> **ACTION ITEM**:
Only the lines running from the line with "ATOM 226 C C" to the end of the records below belong in the answer, each copied exactly.

..........

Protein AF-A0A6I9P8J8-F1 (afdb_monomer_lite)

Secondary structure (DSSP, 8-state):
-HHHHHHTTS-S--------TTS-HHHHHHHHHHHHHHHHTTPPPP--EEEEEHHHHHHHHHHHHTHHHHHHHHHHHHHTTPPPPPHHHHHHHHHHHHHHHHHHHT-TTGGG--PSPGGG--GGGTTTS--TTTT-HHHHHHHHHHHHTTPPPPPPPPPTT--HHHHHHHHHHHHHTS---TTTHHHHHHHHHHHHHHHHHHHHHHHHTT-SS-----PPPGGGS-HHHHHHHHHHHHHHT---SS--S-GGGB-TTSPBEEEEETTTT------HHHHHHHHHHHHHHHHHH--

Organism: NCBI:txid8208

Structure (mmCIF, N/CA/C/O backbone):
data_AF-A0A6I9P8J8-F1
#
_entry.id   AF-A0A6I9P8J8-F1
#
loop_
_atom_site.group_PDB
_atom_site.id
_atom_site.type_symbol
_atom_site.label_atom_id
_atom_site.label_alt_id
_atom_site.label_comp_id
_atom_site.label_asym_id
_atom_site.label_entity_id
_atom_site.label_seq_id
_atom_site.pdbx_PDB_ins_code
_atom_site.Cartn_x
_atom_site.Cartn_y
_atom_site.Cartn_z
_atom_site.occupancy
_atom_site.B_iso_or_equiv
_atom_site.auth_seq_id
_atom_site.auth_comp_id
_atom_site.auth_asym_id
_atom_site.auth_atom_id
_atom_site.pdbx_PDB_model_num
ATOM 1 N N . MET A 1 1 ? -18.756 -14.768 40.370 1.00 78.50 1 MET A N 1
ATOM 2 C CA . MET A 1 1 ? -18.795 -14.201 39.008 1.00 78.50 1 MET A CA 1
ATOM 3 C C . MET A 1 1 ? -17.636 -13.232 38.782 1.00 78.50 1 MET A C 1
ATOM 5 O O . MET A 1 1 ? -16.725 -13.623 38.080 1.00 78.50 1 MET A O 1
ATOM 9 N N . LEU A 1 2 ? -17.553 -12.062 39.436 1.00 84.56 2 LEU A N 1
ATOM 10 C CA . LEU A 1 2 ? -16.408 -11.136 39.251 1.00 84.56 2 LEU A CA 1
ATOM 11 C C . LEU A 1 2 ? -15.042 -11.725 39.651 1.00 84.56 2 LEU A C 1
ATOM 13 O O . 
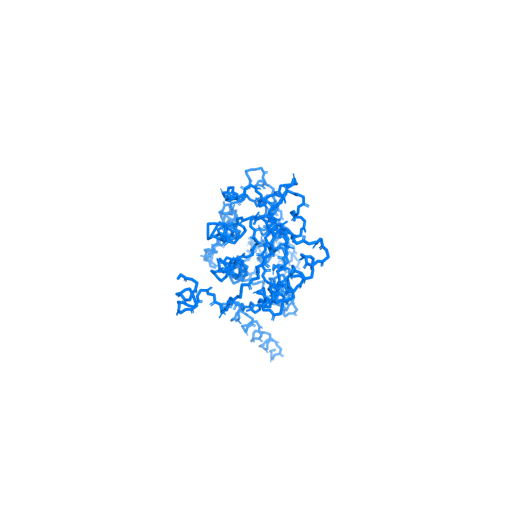LEU A 1 2 ? -14.081 -11.606 38.904 1.00 84.56 2 LEU A O 1
ATOM 17 N N . HIS A 1 3 ? -14.959 -12.438 40.777 1.00 86.62 3 HIS A N 1
ATOM 18 C CA . HIS A 1 3 ? -13.727 -13.148 41.154 1.00 86.62 3 HIS A CA 1
ATOM 19 C C . HIS A 1 3 ? -13.305 -14.219 40.138 1.00 86.62 3 HIS A C 1
ATOM 21 O O . HIS A 1 3 ? -12.115 -14.454 39.962 1.00 86.62 3 HIS A O 1
ATOM 27 N N . THR A 1 4 ? -14.268 -14.841 39.458 1.00 89.38 4 THR A N 1
ATOM 28 C CA . THR A 1 4 ? -14.013 -15.821 38.395 1.00 89.38 4 THR A CA 1
ATOM 29 C C . THR A 1 4 ? -13.398 -15.134 37.175 1.00 89.38 4 THR A C 1
ATOM 31 O O . THR A 1 4 ? -12.404 -15.615 36.652 1.00 89.38 4 THR A O 1
ATOM 34 N N . LEU A 1 5 ? -13.892 -13.944 36.807 1.00 87.69 5 LEU A N 1
ATOM 35 C CA . LEU A 1 5 ? -13.330 -13.136 35.716 1.00 87.69 5 LEU A CA 1
ATOM 36 C C . LEU A 1 5 ? -11.884 -12.689 35.994 1.00 87.69 5 LEU A C 1
ATOM 38 O O . LEU A 1 5 ? -11.082 -12.611 35.068 1.00 87.69 5 LEU A O 1
ATOM 42 N N . VAL A 1 6 ? -11.535 -12.428 37.262 1.00 87.81 6 VAL A N 1
ATOM 43 C CA . VAL A 1 6 ? -10.140 -12.162 37.665 1.00 87.81 6 VAL A CA 1
ATOM 44 C C . VAL A 1 6 ? -9.279 -13.417 37.511 1.00 87.81 6 VAL A C 1
ATOM 46 O O . VAL A 
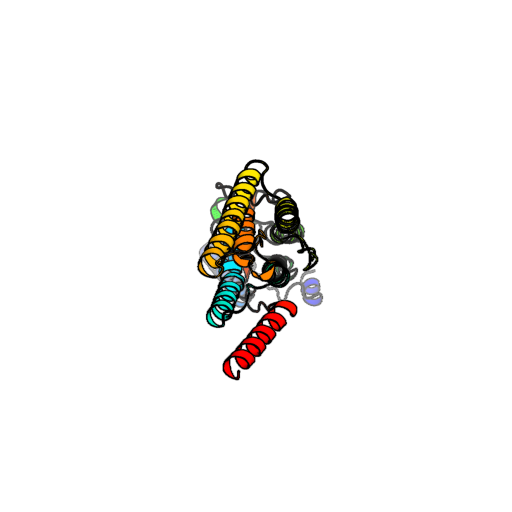1 6 ? -8.177 -13.346 36.977 1.00 87.81 6 VAL A O 1
ATOM 49 N N . GLN A 1 7 ? -9.772 -14.577 37.956 1.00 88.44 7 GLN A N 1
ATOM 50 C CA . GLN A 1 7 ? -9.046 -15.850 37.841 1.00 88.44 7 GLN A CA 1
ATOM 51 C C . GLN A 1 7 ? -8.808 -16.265 36.384 1.00 88.44 7 GLN A C 1
ATOM 53 O O . GLN A 1 7 ? -7.768 -16.840 36.077 1.00 88.44 7 GLN A O 1
ATOM 58 N N . GLU A 1 8 ? -9.746 -15.946 35.495 1.00 89.31 8 GLU A N 1
ATOM 59 C CA . GLU A 1 8 ? -9.642 -16.179 34.050 1.00 89.31 8 GLU A CA 1
ATOM 60 C C . GLU A 1 8 ? -8.798 -15.114 33.325 1.00 89.31 8 GLU A C 1
ATOM 62 O O . GLU A 1 8 ? -8.565 -15.226 32.124 1.00 89.31 8 GLU A O 1
ATOM 67 N N . GLY A 1 9 ? -8.318 -14.085 34.036 1.00 81.56 9 GLY A N 1
ATOM 68 C CA . GLY A 1 9 ? -7.485 -13.021 33.472 1.00 81.56 9 GLY A CA 1
ATOM 69 C C . GLY A 1 9 ? -8.234 -12.039 32.567 1.00 81.56 9 GLY A C 1
ATOM 70 O O . GLY A 1 9 ? -7.598 -11.288 31.833 1.00 81.56 9 GLY A O 1
ATOM 71 N N . LEU A 1 10 ? -9.571 -12.029 32.609 1.00 79.69 10 LEU A N 1
ATOM 72 C CA . LEU A 1 10 ? -10.407 -11.129 31.808 1.00 79.69 10 LEU A CA 1
ATOM 73 C C . LEU A 1 10 ? -10.474 -9.715 32.397 1.00 79.69 10 LEU A C 1
ATOM 75 O O . LEU A 1 10 ? -10.629 -8.747 31.657 1.00 79.69 10 LEU A O 1
ATOM 79 N N . ILE A 1 11 ? -10.353 -9.588 33.721 1.00 83.44 11 ILE A N 1
ATOM 80 C CA . ILE A 1 11 ? -10.245 -8.301 34.418 1.00 83.44 11 ILE A CA 1
ATOM 81 C C . ILE A 1 11 ? -9.076 -8.341 35.404 1.00 83.44 11 ILE A C 1
ATOM 83 O O . ILE A 1 11 ? -8.890 -9.326 36.115 1.00 83.44 11 ILE A O 1
ATOM 87 N N . SER A 1 12 ? -8.295 -7.263 35.469 1.00 83.81 12 SER A N 1
ATOM 88 C CA . SER A 1 12 ? -7.125 -7.189 36.355 1.00 83.81 12 SER A CA 1
ATOM 89 C C . SER A 1 12 ? -7.529 -7.099 37.827 1.00 83.81 12 SER A C 1
ATOM 91 O O . SER A 1 12 ? -6.980 -7.783 38.687 1.00 83.81 12 SER A O 1
ATOM 93 N N . GLU A 1 13 ? -8.503 -6.242 38.125 1.00 87.88 13 GLU A N 1
ATOM 94 C CA . GLU A 1 13 ? -8.992 -5.973 39.472 1.00 87.88 13 GLU A CA 1
ATOM 95 C C . GLU A 1 13 ? -10.370 -5.310 39.406 1.00 87.88 13 GLU A C 1
ATOM 97 O O . GLU A 1 13 ? -10.747 -4.717 38.395 1.00 87.88 13 GLU A O 1
ATOM 102 N N . PHE A 1 14 ? -11.128 -5.393 40.494 1.00 88.62 14 PHE A N 1
ATOM 103 C CA . PHE A 1 14 ? -12.407 -4.706 40.622 1.00 88.62 14 PHE A CA 1
ATOM 104 C C . PHE A 1 14 ? -12.549 -4.126 42.026 1.00 88.62 14 PHE A C 1
ATOM 106 O O . PHE A 1 14 ? -11.946 -4.604 42.988 1.00 88.62 14 PHE A O 1
ATOM 113 N N . THR A 1 1
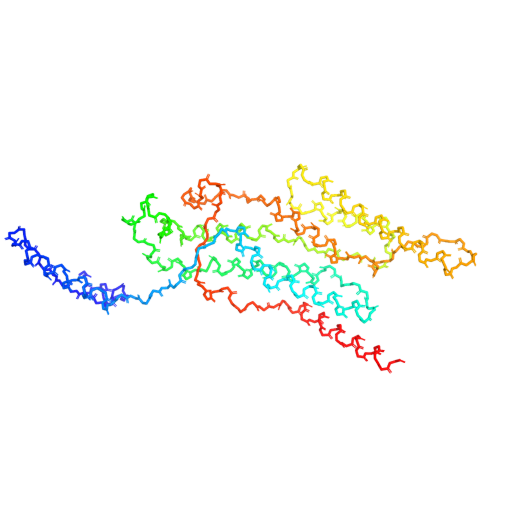5 ? -13.381 -3.100 42.146 1.00 89.00 15 THR A N 1
ATOM 114 C CA . THR A 1 15 ? -13.782 -2.525 43.427 1.00 89.00 15 THR A CA 1
ATOM 115 C C . THR A 1 15 ? -15.253 -2.133 43.360 1.00 89.00 15 THR A C 1
ATOM 117 O O . THR A 1 15 ? -15.773 -1.838 42.283 1.00 89.00 15 THR A O 1
ATOM 120 N N . PHE A 1 16 ? -15.930 -2.129 44.504 1.00 87.06 16 PHE A N 1
ATOM 121 C CA . PHE A 1 16 ? -17.329 -1.728 44.594 1.00 87.06 16 PHE A CA 1
ATOM 122 C C . PHE A 1 16 ? -17.441 -0.335 45.204 1.00 87.06 16 PHE A C 1
ATOM 124 O O . PHE A 1 16 ? -16.934 -0.080 46.296 1.00 87.06 16 PHE A O 1
ATOM 131 N N . PHE A 1 17 ? -18.162 0.545 44.516 1.00 82.56 17 PHE A N 1
ATOM 132 C CA . PHE A 1 17 ? -18.581 1.837 45.042 1.00 82.56 17 PHE A CA 1
ATOM 133 C C . PHE A 1 17 ? -20.103 1.843 45.152 1.00 82.56 17 PHE A C 1
ATOM 135 O O . PHE A 1 17 ? -20.801 1.655 44.161 1.00 82.56 17 PHE A O 1
ATOM 142 N N . PHE A 1 18 ? -20.616 2.039 46.364 1.00 81.88 18 PHE A N 1
ATOM 143 C CA . PHE A 1 18 ? -22.052 2.094 46.622 1.00 81.88 18 PHE A CA 1
ATOM 144 C C . PHE A 1 18 ? -22.514 3.549 46.638 1.00 81.88 18 PHE A C 1
ATOM 146 O O . PHE A 1 18 ? -22.114 4.312 47.519 1.00 81.88 18 PHE A O 1
ATOM 153 N N . ILE A 1 19 ? -23.356 3.907 45.669 1.00 80.00 19 ILE A N 1
ATOM 154 C CA . ILE A 1 19 ? -24.014 5.212 45.575 1.00 80.00 19 ILE A CA 1
ATOM 155 C C . ILE A 1 19 ? -25.489 4.981 45.905 1.00 80.00 19 ILE A C 1
ATOM 157 O O . ILE A 1 19 ? -26.165 4.223 45.214 1.00 80.00 19 ILE A O 1
ATOM 161 N N . LEU A 1 20 ? -25.972 5.567 47.000 1.00 77.06 20 LEU A N 1
ATOM 162 C CA . LEU A 1 20 ? -27.360 5.414 47.443 1.00 77.06 20 LEU A CA 1
ATOM 163 C C . LEU A 1 20 ? -28.260 6.415 46.698 1.00 77.06 20 LEU A C 1
ATOM 165 O O . LEU A 1 20 ? -27.852 7.544 46.430 1.00 77.06 20 LEU A O 1
ATOM 169 N N . GLU A 1 21 ? -29.516 6.063 46.431 1.00 70.38 21 GLU A N 1
ATOM 170 C CA . GLU A 1 21 ? -30.483 7.023 45.861 1.00 70.38 21 GLU A CA 1
ATOM 171 C C . GLU A 1 21 ? -30.757 8.209 46.799 1.00 70.38 21 GLU A C 1
ATOM 173 O O . GLU A 1 21 ? -31.093 9.299 46.352 1.00 70.38 21 GLU A O 1
ATOM 178 N N . THR A 1 22 ? -30.566 8.028 48.109 1.00 69.56 22 THR A N 1
ATOM 179 C CA . THR A 1 22 ? -30.821 9.052 49.133 1.00 69.56 22 THR A CA 1
ATOM 180 C C . THR A 1 22 ? -29.600 9.914 49.462 1.00 69.56 22 THR A C 1
ATOM 182 O O . THR A 1 22 ? -29.635 10.683 50.425 1.00 69.56 22 THR A O 1
ATOM 185 N N . THR A 1 23 ? -28.479 9.750 48.752 1.00 62.84 23 THR A N 1
ATOM 186 C CA . THR A 1 23 ? -27.260 10.516 49.052 1.00 62.84 23 THR A CA 1
ATOM 187 C C . THR A 1 23 ? -27.428 11.973 48.625 1.00 62.84 23 THR A C 1
ATOM 189 O O . THR A 1 23 ? -27.935 12.248 47.542 1.00 62.84 23 THR A O 1
ATOM 192 N N . SER A 1 24 ? -26.966 12.923 49.444 1.00 71.25 24 SER A N 1
ATOM 193 C CA . SER A 1 24 ? -26.901 14.324 49.012 1.00 71.25 24 SER A CA 1
ATOM 194 C C . SER A 1 24 ? -25.994 14.459 47.784 1.00 71.25 24 SER A C 1
ATOM 196 O O . SER A 1 24 ? -24.993 13.742 47.670 1.00 71.25 24 SER A O 1
ATOM 198 N N . GLU A 1 25 ? -26.309 15.396 46.883 1.00 73.94 25 GLU A N 1
ATOM 199 C CA . GLU A 1 25 ? -25.566 15.611 45.628 1.00 73.94 25 GLU A CA 1
ATOM 200 C C . GLU A 1 25 ? -24.047 15.706 45.852 1.00 73.94 25 GLU A C 1
ATOM 202 O O . GLU A 1 25 ? -23.253 15.135 45.103 1.00 73.94 25 GLU A O 1
ATOM 207 N N . LEU A 1 26 ? -23.624 16.352 46.946 1.00 80.00 26 LEU A N 1
ATOM 208 C CA . LEU A 1 26 ? -22.212 16.517 47.295 1.00 80.00 26 LEU A CA 1
ATOM 209 C C . LEU A 1 26 ? -21.520 15.186 47.636 1.00 80.00 26 LEU A C 1
ATOM 211 O O . LEU A 1 26 ? -20.359 14.973 47.277 1.00 80.00 26 LEU A O 1
ATOM 215 N N . GLN A 1 27 ? -22.199 14.291 48.354 1.00 78.75 27 GLN A N 1
ATOM 216 C CA . GLN A 1 27 ? -21.626 13.012 48.768 1.00 78.75 27 GLN A CA 1
ATOM 217 C C . GLN A 1 27 ? -21.618 12.003 47.614 1.00 78.75 27 GLN A C 1
ATOM 219 O O . GLN A 1 27 ? -20.605 11.325 47.429 1.00 78.75 27 GLN A O 1
ATOM 224 N N . GLY A 1 28 ? -22.664 11.999 46.781 1.00 82.88 28 GLY A N 1
ATOM 225 C CA . GLY A 1 28 ? -22.683 11.243 45.525 1.00 82.88 28 GLY A CA 1
ATOM 226 C C . GLY A 1 28 ? -21.561 11.680 44.578 1.00 82.88 28 GLY A C 1
ATOM 227 O O . GLY A 1 28 ? -20.791 10.847 44.101 1.00 82.88 28 GLY A O 1
ATOM 228 N N . THR A 1 29 ? -21.364 12.992 44.406 1.00 84.81 29 THR A N 1
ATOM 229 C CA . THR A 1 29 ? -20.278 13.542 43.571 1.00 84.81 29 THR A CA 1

..........

> **EXERCISE ANSWER**:
ATOM 226 C C . GLY A 1 28 ? -21.561 11.680 44.578 1.00 82.88 28 GLY A C 1
ATOM 227 O O . GLY A 1 28 ? -20.791 10.847 44.101 1.00 82.88 28 GLY A O 1
ATOM 228 N N . THR A 1 29 ? -21.364 12.992 44.406 1.00 84.81 29 THR A N 1
ATOM 229 C CA . THR A 1 29 ? -20.278 13.542 43.571 1.00 84.81 29 THR A CA 1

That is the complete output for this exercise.